Dann las ich davon, dass man die Quest mit dem Programm Virtual Desktop und ein paar einfachen Tricks gewissermaßen in eine kabellose PC-VR-Brille verwandeln kann, um dann auch Spiele von SteamVR spielen zu können. Komischerweise wurde nirgends erwähnt, dass das dann auch mit Oculus-Spielen funktioniert. Das tut es nämlich.  

Wichtig dabei war mir, dass das ohne Kabel funktioniert. Ein Link-Kabel habe ich mir von einem Drittanbieter auch zugelegt und nach ein paar Problemen funktioniert das mittlerweile auch, aber das war eher ein Notnagel, denn ich wollte ja vor allem die kabellose Freiheit genießen. Ich werde jetzt nicht schildern, wie man das macht. Ihr findet dazu reichlich Anleitungen im Internet. Nur soviel zu den Voraussetzungen: ein leistungsstarker PC und ein WLAN-Router mit 5G sind zwingend erforderlich.

Gestern habe ich alles eingerichtet und heute habe ich etwa zwei Stunden lang ein paar Oculus-Spiele ausprobiert, um erst einmal zu sehen, wie sich das Ganze in Sachen Tracking und Latenzen für mich anfühlt. Was soll ich sagen: es funktioniert fantastisch!  Eine Ausnahme gibt es aber, dazu gleich mehr.

Da habe ich heute also Spiele auf einer mobilen VR-Spielekonsole in einer grafischen Qualität gespielt, welche die Brille mangels Rechenleistung gar nicht rendern kann. Und das kabellos.   Nicht zu vergessen: eine VR-Brille mit dieser Bildqualität, zum Spielen von SteamVR- und Oculus-Spielen kann man für kein Geld kaufen, aber eine nicht furchtbar teure Oculus Quest für gerade mal 20 zusätzliche Euro selbst modden. Wie geil ist das denn? Ich liebe die Leute, die solche Sachen ausbaldowern.  Ich bin mir nicht sicher, ob der Akkuverbrauch höher ist, aber ein externer Akku mit 10000 mAh löst jedwedes Laufzeitproblem.

Nun also zur Spieleliste. Die folgenden Spiele funktionierten in Sachen Tracking und Latenz für mein Gefühl problemlos:
- Beat Saber
- Creed: Rise to glory
- Mission: ISS (kaum ein Spiel, aber trotzdem genial)
- Robo Recall
- Robinson: The Journey
- Star Trek Bridge Crew
- Portal Stories VR
- Echo VR
- Asgard´s Wrath (Ich konnte es kaum glauben, dass das läuft. Tut es aber. 


			Dieser Inhalt steht nur eingeloggten Mitgliedern zur Verfügung.
        

)
- weitere Spiele werden ergänzt, sobald ich sie getestet habe.
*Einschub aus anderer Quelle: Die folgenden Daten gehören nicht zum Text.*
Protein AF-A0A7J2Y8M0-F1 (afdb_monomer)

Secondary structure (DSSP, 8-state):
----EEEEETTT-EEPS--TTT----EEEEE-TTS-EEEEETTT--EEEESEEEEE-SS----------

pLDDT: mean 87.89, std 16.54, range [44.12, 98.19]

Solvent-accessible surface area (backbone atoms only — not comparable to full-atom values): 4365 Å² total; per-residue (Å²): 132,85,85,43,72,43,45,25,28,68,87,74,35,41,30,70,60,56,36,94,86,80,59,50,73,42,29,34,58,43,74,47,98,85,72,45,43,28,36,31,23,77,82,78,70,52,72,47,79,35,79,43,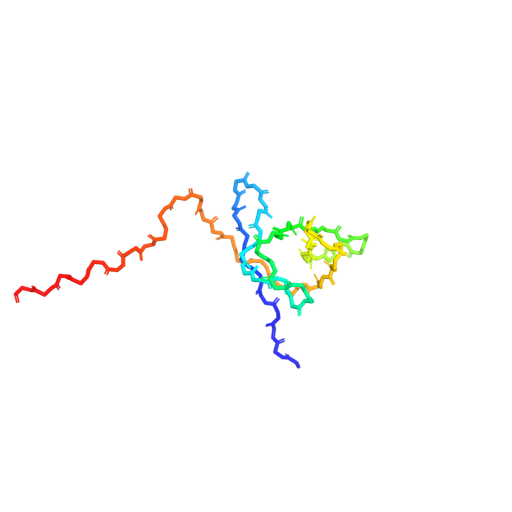78,45,75,38,72,88,64,73,82,81,76,80,78,82,82,79,134

Structure (mmCIF, N/CA/C/O backbone):
data_AF-A0A7J2Y8M0-F1
#
_entry.id   AF-A0A7J2Y8M0-F1
#
loop_
_atom_site.group_PDB
_atom_site.id
_atom_site.type_symbol
_atom_site.label_atom_id
_atom_site.label_alt_id
_atom_site.label_comp_id
_atom_site.label_asym_id
_atom_site.label_entity_id
_atom_site.label_seq_id
_atom_site.pdbx_PDB_ins_code
_atom_site.Cartn_x
_atom_site.Cartn_y
_atom_site.Cartn_z
_atom_site.occupancy
_atom_site.B_iso_or_equiv
_atom_site.auth_seq_id
_atom_site.auth_comp_id
_atom_site.auth_asym_id
_atom_site.auth_atom_id
_atom_site.pdbx_PDB_model_num
ATOM 1 N N . MET A 1 1 ? -0.042 9.366 -16.816 1.00 68.00 1 MET A N 1
ATOM 2 C CA . MET A 1 1 ? -0.894 9.082 -15.640 1.00 68.00 1 MET A CA 1
ATOM 3 C C . MET A 1 1 ? -0.235 9.718 -14.428 1.00 68.00 1 MET A C 1
ATOM 5 O O . MET A 1 1 ? 0.990 9.769 -14.434 1.00 68.00 1 MET A O 1
ATOM 9 N N . PRO A 1 2 ? -0.994 10.263 -13.464 1.00 82.38 2 PRO A N 1
ATOM 10 C CA . PRO A 1 2 ? -0.405 10.769 -12.228 1.00 82.38 2 PRO A CA 1
ATOM 11 C C . PRO A 1 2 ? 0.244 9.620 -11.446 1.00 82.38 2 PRO A C 1
ATOM 13 O O . PRO A 1 2 ? -0.275 8.506 -11.459 1.00 82.38 2 PRO A O 1
ATOM 16 N N . GLU A 1 3 ? 1.376 9.907 -10.806 1.00 91.50 3 GLU A N 1
ATOM 17 C CA . GLU A 1 3 ? 2.107 8.968 -9.948 1.00 91.50 3 GLU A CA 1
ATOM 18 C C . GLU A 1 3 ? 1.234 8.542 -8.754 1.00 91.50 3 GLU A C 1
ATOM 20 O O . GLU A 1 3 ? 0.640 9.385 -8.073 1.00 91.50 3 GLU A O 1
ATOM 25 N N . VAL A 1 4 ? 1.163 7.238 -8.483 1.00 93.38 4 VAL A N 1
ATOM 26 C CA . VAL A 1 4 ? 0.479 6.661 -7.323 1.00 93.38 4 VAL A CA 1
ATOM 27 C C . VAL A 1 4 ? 1.484 6.490 -6.190 1.00 93.38 4 VAL A C 1
ATOM 29 O O . VAL A 1 4 ? 2.267 5.541 -6.160 1.00 93.38 4 VAL A O 1
ATOM 32 N N . VAL A 1 5 ? 1.438 7.405 -5.224 1.00 95.94 5 VAL A N 1
ATOM 33 C CA . VAL A 1 5 ? 2.291 7.379 -4.030 1.00 95.94 5 VAL A CA 1
ATOM 34 C C . VAL A 1 5 ? 1.484 6.886 -2.831 1.00 95.94 5 VAL A C 1
ATOM 36 O O . VAL A 1 5 ? 0.422 7.432 -2.527 1.00 95.94 5 VAL A O 1
ATOM 39 N N . ILE A 1 6 ? 1.986 5.870 -2.125 1.00 96.19 6 ILE A N 1
ATOM 40 C CA . ILE A 1 6 ? 1.388 5.384 -0.871 1.00 96.19 6 ILE A CA 1
ATOM 41 C C . ILE A 1 6 ? 2.234 5.775 0.335 1.00 96.19 6 ILE A C 1
ATOM 43 O O . ILE A 1 6 ? 3.456 5.808 0.257 1.00 96.19 6 ILE A O 1
ATOM 47 N N . ARG A 1 7 ? 1.584 6.041 1.471 1.00 96.50 7 ARG A N 1
ATOM 48 C CA . ARG A 1 7 ? 2.254 6.361 2.738 1.00 96.50 7 ARG A CA 1
ATOM 49 C C . ARG A 1 7 ? 2.213 5.169 3.674 1.00 96.50 7 ARG A C 1
ATOM 51 O O . ARG A 1 7 ? 1.118 4.767 4.058 1.00 96.50 7 ARG A O 1
ATOM 58 N N . ALA A 1 8 ? 3.370 4.633 4.049 1.00 96.75 8 ALA A N 1
ATOM 59 C CA . ALA A 1 8 ? 3.471 3.444 4.890 1.00 96.75 8 ALA A CA 1
ATOM 60 C C . ALA A 1 8 ? 4.230 3.727 6.194 1.00 96.75 8 ALA A C 1
ATOM 62 O O . ALA A 1 8 ? 5.295 4.348 6.182 1.00 96.75 8 ALA A O 1
ATOM 63 N N . LEU A 1 9 ? 3.700 3.246 7.321 1.00 95.25 9 LEU A N 1
ATOM 64 C CA . LEU A 1 9 ? 4.387 3.272 8.609 1.00 95.25 9 LEU A CA 1
ATOM 65 C C . LEU A 1 9 ? 5.626 2.384 8.549 1.00 95.25 9 LEU A C 1
ATOM 67 O O . LEU A 1 9 ? 5.525 1.177 8.341 1.00 95.25 9 LEU A O 1
ATOM 71 N N . LYS A 1 10 ? 6.797 2.970 8.794 1.00 93.38 10 LYS A N 1
ATOM 72 C CA . LYS A 1 10 ? 8.086 2.271 8.703 1.00 93.38 10 LYS A CA 1
ATOM 73 C C . LYS A 1 10 ? 8.193 1.070 9.650 1.00 93.38 10 LYS A C 1
ATOM 75 O O . LYS A 1 10 ? 8.844 0.088 9.320 1.00 93.38 10 LYS A O 1
ATOM 80 N N . VAL A 1 11 ? 7.547 1.147 10.814 1.00 93.19 11 VAL A N 1
ATOM 81 C CA . VAL A 1 11 ? 7.597 0.110 11.859 1.00 93.19 11 VAL A CA 1
ATOM 82 C C . VAL A 1 11 ? 6.721 -1.112 11.561 1.00 93.19 11 VAL A C 1
ATOM 84 O O . VAL A 1 11 ? 7.012 -2.196 12.052 1.00 93.19 11 VAL A O 1
ATOM 87 N N . SER A 1 12 ? 5.650 -0.955 10.777 1.00 93.50 12 SER A N 1
ATOM 88 C CA . SER A 1 12 ? 4.624 -1.997 10.614 1.00 93.50 12 SER A CA 1
ATOM 89 C C . SER A 1 12 ? 4.230 -2.292 9.169 1.00 93.50 12 SER A C 1
ATOM 91 O O . SER A 1 12 ? 3.517 -3.259 8.927 1.00 93.50 12 SER A O 1
ATOM 93 N N . GLY A 1 13 ? 4.633 -1.457 8.208 1.00 95.00 13 GLY A N 1
ATOM 94 C CA . GLY A 1 13 ? 4.143 -1.533 6.832 1.00 95.00 13 GLY A CA 1
ATOM 95 C C . GLY A 1 13 ? 2.664 -1.159 6.689 1.00 95.00 13 GLY A C 1
ATOM 96 O O . GLY A 1 13 ? 2.081 -1.398 5.638 1.00 95.00 13 GLY A O 1
ATOM 97 N N . TYR A 1 14 ? 2.033 -0.580 7.713 1.00 96.44 14 TYR A N 1
ATOM 98 C CA . TYR A 1 14 ? 0.644 -0.130 7.620 1.00 96.44 14 TYR A CA 1
ATOM 99 C C . TYR A 1 14 ? 0.524 1.057 6.661 1.00 96.44 14 TYR A C 1
ATOM 101 O O . TYR A 1 14 ? 1.204 2.070 6.840 1.00 96.44 14 TYR A O 1
ATOM 109 N N . VAL A 1 15 ? -0.351 0.948 5.665 1.00 97.25 15 VAL A N 1
ATOM 110 C CA . VAL A 1 15 ? -0.540 1.959 4.620 1.00 97.25 15 VAL A CA 1
ATOM 111 C C . VAL A 1 15 ? -1.717 2.866 4.980 1.00 97.25 15 VAL A C 1
ATOM 113 O O . VAL A 1 15 ? -2.826 2.392 5.215 1.00 97.25 15 VAL A O 1
ATOM 116 N N . LYS A 1 16 ? -1.497 4.187 4.999 1.00 95.25 16 LYS A N 1
ATOM 117 C CA . LYS A 1 16 ? -2.541 5.174 5.315 1.00 95.25 16 LYS A CA 1
ATOM 118 C C . LYS A 1 16 ? -3.572 5.340 4.189 1.00 95.25 16 LYS A C 1
ATOM 120 O O . LYS A 1 16 ? -3.254 5.255 3.000 1.00 95.25 16 LYS A O 1
ATOM 125 N N . GLY A 1 17 ? -4.791 5.690 4.606 1.00 93.69 17 GLY A N 1
ATOM 126 C CA . GLY A 1 17 ? -5.921 6.084 3.772 1.00 93.69 17 GLY A CA 1
ATOM 127 C C . GLY A 1 17 ? -6.988 4.990 3.600 1.00 93.69 17 GLY A C 1
ATOM 128 O O . GLY A 1 17 ? -6.736 3.805 3.847 1.00 93.69 17 GLY A O 1
ATOM 129 N N . PRO A 1 18 ? -8.159 5.336 3.029 1.00 95.94 18 PRO A N 1
ATOM 130 C CA . PRO A 1 18 ? -9.268 4.401 2.827 1.00 95.94 18 PRO A CA 1
ATOM 131 C C . PRO A 1 18 ? -9.086 3.523 1.588 1.00 95.94 18 PRO A C 1
ATOM 133 O O . PRO A 1 18 ? -8.617 3.992 0.550 1.00 95.94 18 PRO A O 1
ATOM 136 N N . CYS A 1 19 ? -9.466 2.250 1.666 1.00 96.56 19 CYS A N 1
ATOM 137 C CA . CYS A 1 19 ? -9.567 1.396 0.486 1.00 96.56 19 CYS A CA 1
ATOM 138 C C . CYS A 1 19 ? -10.572 2.005 -0.515 1.00 96.56 19 CYS A C 1
ATOM 140 O O . CYS A 1 19 ? -11.708 2.278 -0.124 1.00 96.56 19 CYS A O 1
ATOM 142 N N . PRO A 1 20 ? -10.223 2.163 -1.805 1.00 94.62 20 PRO A N 1
ATOM 143 C CA . PRO A 1 20 ? -11.122 2.745 -2.804 1.00 94.62 20 PRO A CA 1
ATOM 144 C C . PRO A 1 20 ? -12.373 1.893 -3.075 1.00 94.62 20 PRO A C 1
ATOM 146 O O . PRO A 1 20 ? -13.347 2.404 -3.617 1.00 94.62 20 PRO A O 1
ATOM 149 N N . LYS A 1 21 ? -12.364 0.607 -2.695 1.00 97.31 21 LYS A N 1
ATOM 150 C CA . LYS A 1 21 ? -13.484 -0.321 -2.899 1.00 97.31 21 LYS A CA 1
ATOM 151 C C . LYS A 1 21 ? -14.460 -0.367 -1.729 1.00 97.31 21 LYS A C 1
ATOM 153 O O . LYS A 1 21 ? -15.664 -0.341 -1.949 1.00 97.31 21 LYS A O 1
ATOM 158 N N . CYS A 1 22 ? -13.960 -0.476 -0.495 1.00 97.19 22 CYS A N 1
ATOM 159 C CA . CYS A 1 22 ? -14.805 -0.665 0.693 1.00 97.19 22 CYS A CA 1
ATOM 160 C C . CYS A 1 22 ? -14.781 0.511 1.681 1.00 97.19 22 CYS A C 1
ATOM 162 O O . CYS A 1 22 ? -15.506 0.482 2.672 1.00 97.19 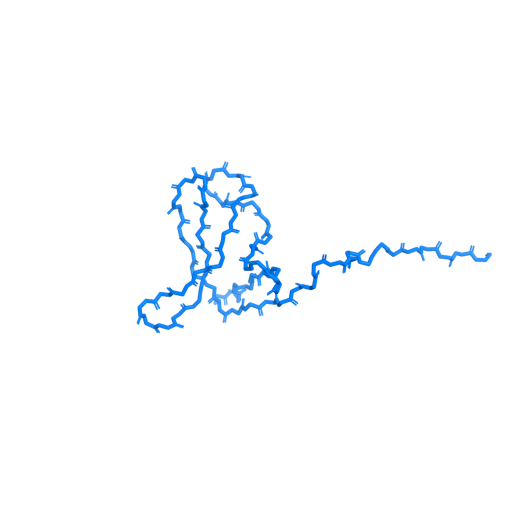22 CYS A O 1
ATOM 164 N N . GLY A 1 23 ? -13.942 1.524 1.449 1.00 96.31 23 GLY A N 1
ATOM 165 C CA . GLY A 1 23 ? -13.837 2.729 2.276 1.00 96.31 23 GLY A CA 1
ATOM 166 C C . GLY A 1 23 ? -13.105 2.559 3.611 1.00 96.31 23 GLY A C 1
ATOM 167 O O . GLY A 1 23 ? -12.831 3.556 4.269 1.00 96.31 23 GLY A O 1
ATOM 168 N N . LYS A 1 24 ? -12.756 1.333 4.022 1.00 95.88 24 LYS A N 1
ATOM 169 C CA . LYS A 1 24 ? -12.085 1.072 5.307 1.00 95.88 24 LYS A CA 1
ATOM 170 C C . LYS A 1 24 ? -10.602 1.438 5.270 1.00 95.88 24 LYS A C 1
ATOM 172 O O . LYS A 1 24 ? -9.916 1.177 4.279 1.00 95.88 24 LYS A O 1
ATOM 177 N N . GLU A 1 25 ? -10.102 1.990 6.369 1.00 94.31 25 GLU A N 1
ATOM 178 C CA . GLU A 1 25 ? -8.683 2.297 6.577 1.00 94.31 25 GLU A CA 1
ATOM 179 C C . GLU A 1 25 ? -7.978 1.110 7.234 1.00 94.31 25 GLU A C 1
ATOM 181 O O . GLU A 1 25 ? -7.628 1.136 8.404 1.00 94.31 25 GLU A O 1
ATOM 186 N N . GLU A 1 26 ? -7.839 0.021 6.486 1.00 93.44 26 GLU A N 1
ATOM 187 C CA . GLU A 1 26 ? -7.159 -1.193 6.945 1.00 93.44 26 GLU A CA 1
ATOM 188 C C . GLU A 1 26 ? -6.324 -1.714 5.777 1.00 93.44 26 GLU A C 1
ATOM 190 O O . GLU A 1 26 ? -6.750 -2.612 5.046 1.00 93.44 26 GLU A O 1
ATOM 195 N N . ARG A 1 27 ? -5.182 -1.067 5.512 1.00 97.75 27 ARG A N 1
ATOM 196 C CA . ARG A 1 27 ? -4.312 -1.397 4.376 1.00 97.75 27 ARG A CA 1
ATOM 197 C C . ARG A 1 27 ? -2.907 -1.785 4.830 1.00 97.75 27 ARG A C 1
ATOM 199 O O . ARG A 1 27 ? -2.322 -1.132 5.692 1.00 97.75 27 ARG A O 1
ATOM 206 N N . GLY A 1 28 ? -2.365 -2.838 4.229 1.00 97.50 28 GLY A N 1
ATOM 207 C CA . GLY A 1 28 ? -0.997 -3.311 4.429 1.00 97.50 28 GLY A CA 1
ATOM 208 C C . GLY A 1 28 ? -0.146 -3.091 3.183 1.00 97.50 28 GLY A C 1
ATOM 209 O O . GLY A 1 28 ? -0.656 -3.115 2.064 1.00 97.50 28 GLY A O 1
ATOM 210 N N . LEU A 1 29 ? 1.148 -2.855 3.379 1.00 97.81 29 LEU A N 1
ATOM 211 C CA . LEU A 1 29 ? 2.132 -2.816 2.306 1.00 97.81 29 LEU A CA 1
ATOM 212 C C . LEU A 1 29 ? 2.355 -4.233 1.775 1.00 97.81 29 LEU A C 1
ATOM 214 O O . LEU A 1 29 ? 2.599 -5.151 2.558 1.00 97.81 29 LEU A O 1
ATOM 218 N N . VAL A 1 30 ? 2.326 -4.392 0.455 1.00 97.31 30 VAL A N 1
ATOM 219 C CA . VAL A 1 30 ? 2.599 -5.674 -0.204 1.00 97.31 30 VAL A CA 1
ATOM 220 C C . VAL A 1 30 ? 3.652 -5.517 -1.291 1.00 97.31 30 VAL A C 1
ATOM 222 O O . VAL A 1 30 ? 3.775 -4.462 -1.917 1.00 97.31 30 VAL A O 1
ATOM 225 N N . MET A 1 31 ? 4.411 -6.587 -1.506 1.00 96.06 31 MET A N 1
ATOM 226 C CA . MET A 1 31 ? 5.338 -6.738 -2.621 1.00 96.06 31 MET A CA 1
ATOM 227 C C . MET A 1 31 ? 4.799 -7.841 -3.532 1.00 96.06 31 MET A C 1
ATOM 229 O O . MET A 1 31 ? 4.414 -8.903 -3.048 1.00 96.06 31 MET A O 1
ATOM 233 N N . PHE A 1 32 ? 4.740 -7.572 -4.831 1.00 95.19 32 PHE A N 1
ATOM 234 C CA . PHE A 1 32 ? 4.303 -8.525 -5.848 1.00 95.19 32 PHE A CA 1
ATOM 235 C C . PHE A 1 32 ? 5.482 -9.373 -6.352 1.00 95.19 32 PHE A C 1
ATOM 237 O O . PHE A 1 32 ? 6.645 -9.029 -6.136 1.00 95.19 32 PHE A O 1
ATOM 244 N N . ASP A 1 33 ? 5.183 -10.454 -7.077 1.00 95.50 33 ASP A N 1
ATOM 245 C CA . ASP A 1 33 ? 6.194 -11.376 -7.623 1.00 95.50 33 ASP A CA 1
ATOM 246 C C . ASP A 1 33 ? 7.153 -10.719 -8.632 1.00 95.50 33 ASP A C 1
ATOM 248 O O . ASP A 1 33 ? 8.279 -11.175 -8.818 1.00 95.50 33 ASP A O 1
ATOM 252 N N . ASP A 1 34 ? 6.728 -9.629 -9.277 1.00 96.19 34 ASP A N 1
ATOM 253 C CA . ASP A 1 34 ? 7.545 -8.821 -10.190 1.00 96.19 34 ASP A CA 1
ATOM 254 C C . ASP A 1 34 ? 8.355 -7.731 -9.468 1.00 96.19 34 ASP A C 1
ATOM 256 O O . ASP A 1 34 ? 8.862 -6.809 -10.107 1.00 96.19 34 ASP A O 1
ATOM 260 N N . PHE A 1 35 ? 8.481 -7.831 -8.140 1.00 91.12 35 PHE A N 1
ATOM 261 C CA . PHE A 1 35 ? 9.108 -6.843 -7.257 1.00 91.12 35 PHE A CA 1
ATOM 262 C C . PHE A 1 35 ? 8.417 -5.472 -7.251 1.00 91.12 35 PHE A C 1
ATOM 264 O O . PHE A 1 35 ? 8.942 -4.523 -6.659 1.00 91.12 35 PHE A O 1
ATOM 271 N N . ALA A 1 36 ? 7.232 -5.344 -7.860 1.00 95.75 36 ALA A N 1
ATOM 272 C CA . ALA A 1 36 ? 6.426 -4.144 -7.711 1.00 95.75 36 ALA A CA 1
ATOM 273 C C . ALA A 1 36 ? 5.952 -4.006 -6.260 1.00 95.75 36 ALA A C 1
ATOM 275 O O . ALA A 1 36 ? 5.727 -4.993 -5.555 1.00 95.75 36 ALA A O 1
ATOM 276 N N . ILE A 1 37 ? 5.760 -2.766 -5.822 1.00 96.12 37 ILE A N 1
ATOM 277 C CA . ILE A 1 37 ? 5.203 -2.465 -4.506 1.00 96.12 37 ILE A CA 1
ATOM 278 C C . ILE A 1 37 ? 3.753 -2.010 -4.670 1.00 96.12 37 ILE A C 1
ATOM 280 O O . ILE A 1 37 ? 3.365 -1.401 -5.669 1.00 96.12 37 ILE A O 1
ATOM 284 N N . GLY A 1 38 ? 2.930 -2.302 -3.675 1.00 97.31 38 GLY A N 1
ATOM 285 C CA . GLY A 1 38 ? 1.577 -1.790 -3.611 1.00 97.31 38 GLY A CA 1
ATOM 286 C C . GLY A 1 38 ? 0.982 -1.905 -2.225 1.00 97.31 38 GLY A C 1
ATOM 287 O O . GLY A 1 38 ? 1.683 -1.951 -1.214 1.00 97.31 38 GLY A O 1
ATOM 288 N N . TRP A 1 39 ? -0.338 -1.937 -2.190 1.00 98.00 39 TRP A N 1
ATOM 289 C CA . TRP A 1 39 ? -1.109 -2.085 -0.971 1.00 98.00 39 TRP A CA 1
ATOM 290 C C . TRP A 1 39 ? -2.165 -3.173 -1.143 1.00 98.00 39 TRP A C 1
ATOM 292 O O . TRP A 1 39 ? -2.699 -3.367 -2.235 1.00 98.00 39 TRP A O 1
ATOM 302 N N . GLU A 1 40 ? -2.492 -3.837 -0.043 1.00 98.19 40 GLU A N 1
ATOM 303 C CA . GLU A 1 40 ? -3.628 -4.745 0.085 1.00 98.19 40 GLU A CA 1
ATOM 304 C C . GLU A 1 40 ? -4.577 -4.205 1.153 1.00 98.19 40 GLU A C 1
ATOM 306 O O . GLU A 1 40 ? -4.152 -3.773 2.224 1.00 98.19 40 GLU A O 1
ATOM 311 N N . CYS A 1 41 ? -5.877 -4.214 0.876 1.00 98.19 41 CYS A N 1
ATOM 312 C CA . CYS A 1 41 ? -6.896 -3.960 1.877 1.00 98.19 41 CYS A CA 1
ATOM 313 C C . CYS A 1 41 ? -7.149 -5.224 2.694 1.00 98.19 41 CYS A C 1
ATOM 315 O O . CYS 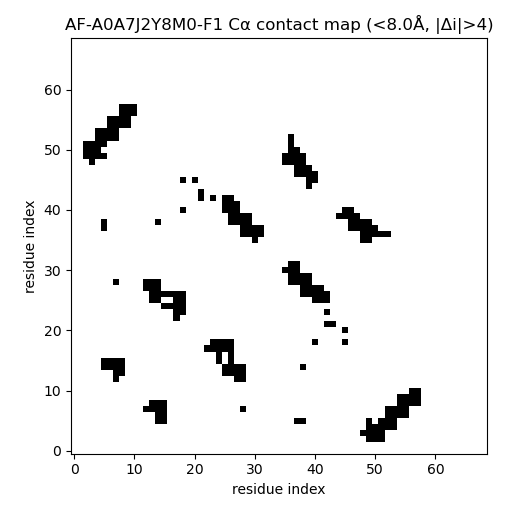A 1 41 ? -7.786 -6.164 2.225 1.00 98.19 41 CYS A O 1
ATOM 317 N N . LEU A 1 42 ? -6.764 -5.177 3.963 1.00 97.00 42 LEU A N 1
ATOM 318 C CA . LEU A 1 42 ? -6.906 -6.268 4.923 1.00 97.00 42 LEU A CA 1
ATOM 319 C C . LEU A 1 42 ? -8.374 -6.596 5.244 1.00 97.00 42 LEU A C 1
ATOM 321 O O . LEU A 1 42 ? -8.672 -7.659 5.777 1.00 97.00 42 LEU A O 1
ATOM 325 N N . ALA A 1 43 ? -9.303 -5.700 4.900 1.00 97.19 43 ALA A N 1
ATOM 326 C CA . ALA A 1 43 ? -10.725 -5.884 5.160 1.00 97.19 43 ALA A CA 1
ATOM 327 C C . ALA A 1 43 ? -11.502 -6.563 4.021 1.00 97.19 43 ALA A C 1
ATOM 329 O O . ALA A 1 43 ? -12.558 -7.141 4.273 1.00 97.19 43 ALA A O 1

Das einzige Spiel, das überhaupt nicht gut funktioniert hat, war Lone Echo. Die Grafik war wie gewohnt exzellent, aber beim Schweben durch den Raum ruckelte das Bild ganz extrem, als käme das Streaming nicht hinterher. Beim Umschauen und Bewegen, während ich mich irgendwo festgehalten habe, tauchte dieses Problem dagegen nicht auf. Glücklicherweise hatte ich Lone Echo längst auf der Rift durchgespielt.

Schlachtet mich nicht gleich, falls ihr andere Erfahrungen gemacht habe. Offenbar kann der Router einen Einfluss darauf haben, wie gut diese Sache funktioniert. Ich habe eine Fritz!Box 6490 Cable am Start.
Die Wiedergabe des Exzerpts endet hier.